St. Cloud Times: Bachmann turns the spotlight on disorder

Aug 2, 2009

As a mother of five children and foster parent to 23, Rep. Michele Bachmann says she was easily moved by the plight of a New Jersey couple who sought her help in bringing attention to a brain disorder afflicting children like their 4-year-old son.

And, she said, she was touched further by the letter from another New Jersey mom whose 9-year-old daughter suffers from the same affliction: hydrocephalus, or water on the brain.

After hearing the stories of Michael and Kimberly Illions of Woodbridge, N.J., and Michelle Janson of Jackson, N.J., Bachmann drew up a proposal in April to designate September as National Hydrocephalus Awareness Month. The House last week approved it.

Bachmann, R-St. Cloud, said Friday that she hopes public awareness will lead to more research to develop modern treatment techniques and ultimately a cure.

“We’re extremely grateful for the first step,” she said, referring to the House adoption of her resolution.

Hydrocephalus is a neurological condition that causes an abnormal buildup of fluids in the brain. It affects about one out of every 500 newborns. The most common treatment involves inserting a shunt to allow the fluid to flow from the brain, but the treatment can cause fatal complications.

“I wasn’t aware at the time how common the condition was,” Bachmann said, referring to when she first met the Illionses, founders of the Pediatric Hydrocephalus Foundation. “I was amazed when I learned of the limited number of treatments.”

Bachmann met the Illionses through her chief of staff, Michelle Marston, who had met Michael Illions while she worked for Rep. Scott Garrett of New Jersey.

“We were just looking to raise awareness,” Kimberly Illions said. “When you tell people your son has hydrocephalus, they go, ‘What’s that?’”
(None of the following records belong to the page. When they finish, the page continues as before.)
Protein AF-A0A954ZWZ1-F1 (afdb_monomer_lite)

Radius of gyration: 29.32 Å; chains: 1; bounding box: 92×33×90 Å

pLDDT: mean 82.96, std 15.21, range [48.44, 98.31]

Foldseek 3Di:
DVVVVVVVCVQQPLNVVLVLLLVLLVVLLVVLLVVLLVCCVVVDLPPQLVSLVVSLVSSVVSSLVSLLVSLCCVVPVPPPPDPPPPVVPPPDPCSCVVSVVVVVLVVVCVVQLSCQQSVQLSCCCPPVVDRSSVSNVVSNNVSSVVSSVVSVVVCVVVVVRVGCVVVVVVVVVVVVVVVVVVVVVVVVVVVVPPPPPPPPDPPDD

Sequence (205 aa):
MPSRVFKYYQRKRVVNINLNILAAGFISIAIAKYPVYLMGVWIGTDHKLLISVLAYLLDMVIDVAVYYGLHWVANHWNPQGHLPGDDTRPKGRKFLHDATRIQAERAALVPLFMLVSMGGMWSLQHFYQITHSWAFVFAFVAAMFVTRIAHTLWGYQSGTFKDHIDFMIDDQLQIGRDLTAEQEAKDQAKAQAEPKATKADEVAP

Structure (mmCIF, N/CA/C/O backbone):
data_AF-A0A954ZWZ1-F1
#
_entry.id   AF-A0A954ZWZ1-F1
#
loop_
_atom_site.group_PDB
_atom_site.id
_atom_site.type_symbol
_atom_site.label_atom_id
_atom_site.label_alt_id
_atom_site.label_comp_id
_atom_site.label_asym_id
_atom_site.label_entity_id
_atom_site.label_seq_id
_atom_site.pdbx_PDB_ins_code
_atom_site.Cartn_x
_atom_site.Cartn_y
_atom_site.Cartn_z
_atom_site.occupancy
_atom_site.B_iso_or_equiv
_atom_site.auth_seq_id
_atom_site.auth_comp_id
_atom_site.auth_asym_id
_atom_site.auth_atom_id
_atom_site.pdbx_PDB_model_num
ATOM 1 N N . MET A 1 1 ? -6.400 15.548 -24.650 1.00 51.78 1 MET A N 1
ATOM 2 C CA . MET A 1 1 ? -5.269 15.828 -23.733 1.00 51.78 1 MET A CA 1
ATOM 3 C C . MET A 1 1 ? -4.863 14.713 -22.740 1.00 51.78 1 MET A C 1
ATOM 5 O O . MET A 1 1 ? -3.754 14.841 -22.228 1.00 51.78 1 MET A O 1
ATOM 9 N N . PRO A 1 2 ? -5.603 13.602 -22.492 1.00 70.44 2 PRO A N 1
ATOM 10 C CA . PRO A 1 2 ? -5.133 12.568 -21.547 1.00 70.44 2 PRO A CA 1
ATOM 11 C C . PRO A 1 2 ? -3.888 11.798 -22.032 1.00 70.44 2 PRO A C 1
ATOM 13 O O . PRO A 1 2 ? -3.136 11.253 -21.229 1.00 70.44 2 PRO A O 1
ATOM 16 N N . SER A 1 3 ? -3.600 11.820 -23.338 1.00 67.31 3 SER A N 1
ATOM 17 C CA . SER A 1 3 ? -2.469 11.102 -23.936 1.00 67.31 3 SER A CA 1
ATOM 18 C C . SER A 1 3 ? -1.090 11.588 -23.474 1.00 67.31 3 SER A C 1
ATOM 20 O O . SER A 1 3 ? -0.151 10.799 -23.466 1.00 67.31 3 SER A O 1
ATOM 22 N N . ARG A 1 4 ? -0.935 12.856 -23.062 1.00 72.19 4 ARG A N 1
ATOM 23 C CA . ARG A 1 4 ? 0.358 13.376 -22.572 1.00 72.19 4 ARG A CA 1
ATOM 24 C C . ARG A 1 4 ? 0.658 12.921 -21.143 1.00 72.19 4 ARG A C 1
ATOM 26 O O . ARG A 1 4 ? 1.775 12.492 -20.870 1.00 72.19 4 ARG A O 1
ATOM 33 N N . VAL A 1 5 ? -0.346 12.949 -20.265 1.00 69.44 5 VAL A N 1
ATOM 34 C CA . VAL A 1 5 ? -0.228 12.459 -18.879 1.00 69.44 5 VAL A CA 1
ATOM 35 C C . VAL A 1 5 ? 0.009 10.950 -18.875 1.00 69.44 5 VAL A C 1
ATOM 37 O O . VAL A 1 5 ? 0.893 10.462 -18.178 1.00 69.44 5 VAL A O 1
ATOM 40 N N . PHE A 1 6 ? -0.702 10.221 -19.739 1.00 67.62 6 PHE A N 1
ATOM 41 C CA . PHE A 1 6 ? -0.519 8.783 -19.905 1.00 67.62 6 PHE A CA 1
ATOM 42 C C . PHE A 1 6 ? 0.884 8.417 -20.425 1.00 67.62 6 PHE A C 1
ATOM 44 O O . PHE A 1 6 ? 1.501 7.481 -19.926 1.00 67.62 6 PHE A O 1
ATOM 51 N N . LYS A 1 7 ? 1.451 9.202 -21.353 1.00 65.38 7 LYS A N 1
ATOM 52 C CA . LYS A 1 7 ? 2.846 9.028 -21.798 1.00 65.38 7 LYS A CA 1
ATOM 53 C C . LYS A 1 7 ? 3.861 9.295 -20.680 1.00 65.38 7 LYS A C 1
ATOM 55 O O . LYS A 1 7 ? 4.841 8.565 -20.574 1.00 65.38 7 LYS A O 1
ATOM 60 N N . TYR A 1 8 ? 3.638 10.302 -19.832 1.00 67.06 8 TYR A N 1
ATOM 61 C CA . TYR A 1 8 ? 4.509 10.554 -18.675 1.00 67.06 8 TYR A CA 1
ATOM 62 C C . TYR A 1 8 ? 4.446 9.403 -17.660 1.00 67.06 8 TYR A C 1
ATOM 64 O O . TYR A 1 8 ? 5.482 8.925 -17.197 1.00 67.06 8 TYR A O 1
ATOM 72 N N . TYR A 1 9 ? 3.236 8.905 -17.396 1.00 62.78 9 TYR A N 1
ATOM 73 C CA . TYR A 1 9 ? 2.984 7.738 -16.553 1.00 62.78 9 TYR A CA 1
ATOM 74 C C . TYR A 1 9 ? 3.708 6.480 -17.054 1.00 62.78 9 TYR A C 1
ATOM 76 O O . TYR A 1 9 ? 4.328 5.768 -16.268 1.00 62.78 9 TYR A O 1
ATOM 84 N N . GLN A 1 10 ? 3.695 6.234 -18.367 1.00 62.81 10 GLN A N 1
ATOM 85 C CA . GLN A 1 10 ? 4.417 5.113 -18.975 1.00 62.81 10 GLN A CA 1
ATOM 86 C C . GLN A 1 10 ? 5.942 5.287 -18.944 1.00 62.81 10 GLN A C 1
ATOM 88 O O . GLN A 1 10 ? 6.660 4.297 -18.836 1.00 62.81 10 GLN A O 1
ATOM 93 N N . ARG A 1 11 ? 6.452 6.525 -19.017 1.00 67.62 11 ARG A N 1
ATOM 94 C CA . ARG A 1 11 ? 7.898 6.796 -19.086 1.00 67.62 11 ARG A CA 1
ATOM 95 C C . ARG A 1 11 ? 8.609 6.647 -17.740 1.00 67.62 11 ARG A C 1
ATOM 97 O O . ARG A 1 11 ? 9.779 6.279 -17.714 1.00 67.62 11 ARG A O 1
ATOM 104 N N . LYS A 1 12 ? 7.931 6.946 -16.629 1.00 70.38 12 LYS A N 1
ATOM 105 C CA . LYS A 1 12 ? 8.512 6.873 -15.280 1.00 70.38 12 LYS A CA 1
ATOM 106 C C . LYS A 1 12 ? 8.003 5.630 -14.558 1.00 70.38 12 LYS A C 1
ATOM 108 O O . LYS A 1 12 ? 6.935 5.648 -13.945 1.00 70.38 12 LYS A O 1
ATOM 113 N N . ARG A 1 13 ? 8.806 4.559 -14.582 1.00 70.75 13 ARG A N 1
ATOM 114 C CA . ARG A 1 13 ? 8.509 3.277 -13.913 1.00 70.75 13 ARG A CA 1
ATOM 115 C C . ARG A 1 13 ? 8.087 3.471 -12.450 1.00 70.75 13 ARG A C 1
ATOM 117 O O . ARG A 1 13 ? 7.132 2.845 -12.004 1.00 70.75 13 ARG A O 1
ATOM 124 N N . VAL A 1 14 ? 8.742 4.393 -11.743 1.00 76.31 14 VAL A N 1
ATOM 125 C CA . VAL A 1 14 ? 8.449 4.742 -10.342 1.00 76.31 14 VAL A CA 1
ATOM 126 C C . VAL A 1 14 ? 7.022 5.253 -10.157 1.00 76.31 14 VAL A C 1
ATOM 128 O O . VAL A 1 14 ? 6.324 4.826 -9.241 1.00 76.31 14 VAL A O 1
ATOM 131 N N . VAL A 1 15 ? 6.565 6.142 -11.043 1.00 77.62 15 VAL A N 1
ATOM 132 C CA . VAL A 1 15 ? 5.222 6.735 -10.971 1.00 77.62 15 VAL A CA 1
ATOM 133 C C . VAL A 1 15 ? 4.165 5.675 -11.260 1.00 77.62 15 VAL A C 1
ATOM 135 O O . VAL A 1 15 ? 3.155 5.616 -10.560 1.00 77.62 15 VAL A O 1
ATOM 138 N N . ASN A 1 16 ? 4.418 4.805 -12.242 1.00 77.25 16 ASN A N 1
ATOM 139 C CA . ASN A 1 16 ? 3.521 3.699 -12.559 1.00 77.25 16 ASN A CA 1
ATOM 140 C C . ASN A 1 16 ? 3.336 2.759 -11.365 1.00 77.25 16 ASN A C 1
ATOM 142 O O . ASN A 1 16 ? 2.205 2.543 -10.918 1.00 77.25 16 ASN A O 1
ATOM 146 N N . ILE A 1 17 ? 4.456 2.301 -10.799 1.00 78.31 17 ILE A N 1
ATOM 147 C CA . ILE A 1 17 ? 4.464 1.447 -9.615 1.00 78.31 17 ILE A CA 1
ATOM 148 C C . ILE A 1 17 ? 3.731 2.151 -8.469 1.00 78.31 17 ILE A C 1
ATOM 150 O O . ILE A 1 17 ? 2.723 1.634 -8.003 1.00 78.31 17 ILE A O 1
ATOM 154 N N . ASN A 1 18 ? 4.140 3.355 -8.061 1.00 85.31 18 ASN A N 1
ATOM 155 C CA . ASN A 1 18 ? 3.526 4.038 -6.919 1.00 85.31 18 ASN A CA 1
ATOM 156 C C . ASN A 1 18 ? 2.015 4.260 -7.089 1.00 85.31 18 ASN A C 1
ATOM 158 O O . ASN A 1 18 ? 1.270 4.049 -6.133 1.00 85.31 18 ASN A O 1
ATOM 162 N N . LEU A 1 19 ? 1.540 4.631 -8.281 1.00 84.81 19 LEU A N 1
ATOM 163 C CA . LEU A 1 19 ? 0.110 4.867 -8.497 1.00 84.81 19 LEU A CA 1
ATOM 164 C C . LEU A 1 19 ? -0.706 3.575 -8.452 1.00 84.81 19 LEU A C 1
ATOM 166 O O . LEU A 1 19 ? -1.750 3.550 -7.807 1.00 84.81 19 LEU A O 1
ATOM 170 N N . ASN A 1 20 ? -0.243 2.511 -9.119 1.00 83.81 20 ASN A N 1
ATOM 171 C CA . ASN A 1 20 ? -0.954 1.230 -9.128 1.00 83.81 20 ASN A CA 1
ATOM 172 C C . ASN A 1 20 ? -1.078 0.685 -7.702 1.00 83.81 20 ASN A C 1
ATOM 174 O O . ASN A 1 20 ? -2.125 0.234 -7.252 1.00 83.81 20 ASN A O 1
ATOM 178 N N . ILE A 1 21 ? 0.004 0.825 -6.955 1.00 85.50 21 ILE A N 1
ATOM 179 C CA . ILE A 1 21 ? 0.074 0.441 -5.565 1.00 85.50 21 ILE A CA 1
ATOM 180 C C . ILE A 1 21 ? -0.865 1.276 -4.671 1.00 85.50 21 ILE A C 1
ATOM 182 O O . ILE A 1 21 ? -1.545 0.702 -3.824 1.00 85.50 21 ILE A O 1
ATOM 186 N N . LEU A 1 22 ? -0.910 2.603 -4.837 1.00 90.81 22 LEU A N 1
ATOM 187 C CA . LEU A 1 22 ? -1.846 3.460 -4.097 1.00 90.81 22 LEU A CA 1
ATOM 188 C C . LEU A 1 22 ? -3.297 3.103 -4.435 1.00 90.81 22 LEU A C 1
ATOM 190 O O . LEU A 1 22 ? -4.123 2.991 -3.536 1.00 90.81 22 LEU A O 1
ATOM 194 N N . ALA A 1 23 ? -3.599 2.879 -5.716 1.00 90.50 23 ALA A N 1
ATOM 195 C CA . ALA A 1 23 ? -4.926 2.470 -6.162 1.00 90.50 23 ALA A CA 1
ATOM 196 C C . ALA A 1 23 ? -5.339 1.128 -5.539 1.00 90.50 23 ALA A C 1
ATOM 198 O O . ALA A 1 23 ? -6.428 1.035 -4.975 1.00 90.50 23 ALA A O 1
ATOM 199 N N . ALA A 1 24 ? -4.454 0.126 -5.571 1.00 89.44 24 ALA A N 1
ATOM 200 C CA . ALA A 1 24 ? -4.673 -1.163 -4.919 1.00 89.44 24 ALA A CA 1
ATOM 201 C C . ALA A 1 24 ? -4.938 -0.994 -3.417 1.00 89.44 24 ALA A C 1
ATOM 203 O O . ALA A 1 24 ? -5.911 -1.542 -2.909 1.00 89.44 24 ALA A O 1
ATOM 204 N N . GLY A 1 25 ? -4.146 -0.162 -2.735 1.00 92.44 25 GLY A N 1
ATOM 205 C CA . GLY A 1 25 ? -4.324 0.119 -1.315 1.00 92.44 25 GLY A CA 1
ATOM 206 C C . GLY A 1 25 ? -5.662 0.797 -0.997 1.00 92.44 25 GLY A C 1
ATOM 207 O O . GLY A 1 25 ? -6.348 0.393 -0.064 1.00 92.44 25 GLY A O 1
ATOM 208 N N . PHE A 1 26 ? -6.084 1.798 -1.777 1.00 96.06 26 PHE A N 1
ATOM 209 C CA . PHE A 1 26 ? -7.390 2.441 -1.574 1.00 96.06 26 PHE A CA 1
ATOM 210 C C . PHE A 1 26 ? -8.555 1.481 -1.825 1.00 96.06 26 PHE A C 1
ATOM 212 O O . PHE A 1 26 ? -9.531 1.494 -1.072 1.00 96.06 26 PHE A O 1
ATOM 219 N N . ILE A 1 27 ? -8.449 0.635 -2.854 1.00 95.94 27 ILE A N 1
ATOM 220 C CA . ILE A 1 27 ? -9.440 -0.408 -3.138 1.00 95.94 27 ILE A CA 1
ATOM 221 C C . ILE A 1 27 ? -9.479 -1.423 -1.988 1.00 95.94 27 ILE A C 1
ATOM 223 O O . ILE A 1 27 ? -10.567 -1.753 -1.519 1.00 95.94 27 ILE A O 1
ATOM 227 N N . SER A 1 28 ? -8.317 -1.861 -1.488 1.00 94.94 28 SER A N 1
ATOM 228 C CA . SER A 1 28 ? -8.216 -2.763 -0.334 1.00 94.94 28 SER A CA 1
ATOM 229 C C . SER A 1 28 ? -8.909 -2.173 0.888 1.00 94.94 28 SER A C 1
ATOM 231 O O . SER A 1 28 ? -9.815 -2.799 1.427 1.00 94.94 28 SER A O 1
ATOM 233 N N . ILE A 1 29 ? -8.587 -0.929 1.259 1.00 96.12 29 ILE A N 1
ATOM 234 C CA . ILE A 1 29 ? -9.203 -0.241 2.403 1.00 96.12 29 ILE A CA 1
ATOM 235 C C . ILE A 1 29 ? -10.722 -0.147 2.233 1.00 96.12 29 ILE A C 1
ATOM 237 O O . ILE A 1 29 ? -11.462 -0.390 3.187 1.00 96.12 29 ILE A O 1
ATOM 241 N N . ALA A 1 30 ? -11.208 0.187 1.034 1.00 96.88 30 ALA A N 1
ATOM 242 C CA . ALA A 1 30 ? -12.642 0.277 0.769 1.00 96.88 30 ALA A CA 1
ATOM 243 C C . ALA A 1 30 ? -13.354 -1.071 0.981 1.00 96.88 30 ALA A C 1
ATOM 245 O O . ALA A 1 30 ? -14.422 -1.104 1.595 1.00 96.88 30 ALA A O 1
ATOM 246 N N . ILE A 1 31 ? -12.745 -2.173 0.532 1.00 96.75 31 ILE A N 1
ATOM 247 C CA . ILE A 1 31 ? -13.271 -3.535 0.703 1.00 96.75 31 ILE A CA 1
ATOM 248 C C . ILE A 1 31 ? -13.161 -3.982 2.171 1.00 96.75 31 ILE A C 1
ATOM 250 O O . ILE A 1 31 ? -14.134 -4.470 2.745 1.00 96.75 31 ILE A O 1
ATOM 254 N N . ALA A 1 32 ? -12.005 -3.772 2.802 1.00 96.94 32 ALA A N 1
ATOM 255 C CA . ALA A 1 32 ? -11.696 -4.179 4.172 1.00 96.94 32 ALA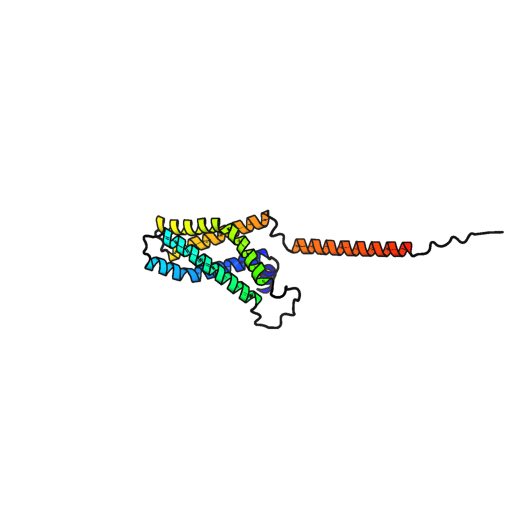 A CA 1
ATOM 256 C C . ALA A 1 32 ? -12.510 -3.412 5.226 1.00 96.94 32 ALA A C 1
ATOM 258 O O . ALA A 1 32 ? -12.789 -3.939 6.305 1.00 96.94 32 ALA A O 1
ATOM 259 N N . LYS A 1 33 ? -12.959 -2.191 4.909 1.00 97.00 33 LYS A N 1
ATOM 260 C CA . LYS A 1 33 ? -13.751 -1.348 5.816 1.00 97.00 33 LYS A CA 1
ATOM 261 C C . LYS A 1 33 ? -14.978 -2.070 6.379 1.00 97.00 33 LYS A C 1
ATOM 263 O O . LYS A 1 33 ? -15.282 -1.907 7.565 1.00 97.00 33 LYS A O 1
ATOM 268 N N . TYR A 1 34 ? -15.697 -2.823 5.544 1.00 97.12 34 TYR A N 1
ATOM 269 C CA . TYR A 1 34 ? -16.940 -3.480 5.952 1.00 97.12 34 TYR A CA 1
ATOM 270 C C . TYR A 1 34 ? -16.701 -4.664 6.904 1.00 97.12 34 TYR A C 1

She said her son, Cole, has undergone 11 brain surgeries, physical therapy and speech therapy since his birth in 2005.

Kimberly Illions said that in introducing the resolution, a measure that gained 89 co-sponsors, Bachmann “went above and beyond what anybody could expect from her.”

Bachmann said she has “a heart for children at risk,” because several of her foster children had disabilities, though none had hydrocephalus.

It is among the issues she will focus on, she said, in her district during the House’s August recess. Another will be health care, an issue that has dominated public attention in Washington this summer as Democratic leaders tried to push through reform legislation before the break, as President Barack Obama had requested.

But the bill got bogged down in intraparty squabbling, as a group of fiscally conservative Democrats objected to the estimated $1 trillion price tag. Both the House and Senate now are looking at a vote in September.

Bachmann likely will vote against it. She said she objects to the cost and a provision that would allow the government to offer a public plan to compete with private health insurance companies.

The Democratic Congressional Campaign Committee announced Friday that Bachmann is among more than two dozen Republicans the group has targeted in a monthlong advertising and grassroots lobbying campaign focusing on health care. The DCCC accuses the Republicans of protecting health insurance companies.

Bachmann said she wants “a measure that would truly bring down the cost of health care, which I don’t think this bill will do.”

In January, Bachmann proposed her own reform legislation, a measure that would allow individuals to claim health care expenses as tax deductions. The bill is unlikely to make it out of the House Ways and Means Committee.

Bachmann said her goal is to make health care insurance completely portable and to “decouple” health care coverage from employers.

“I want to empower people,” she said.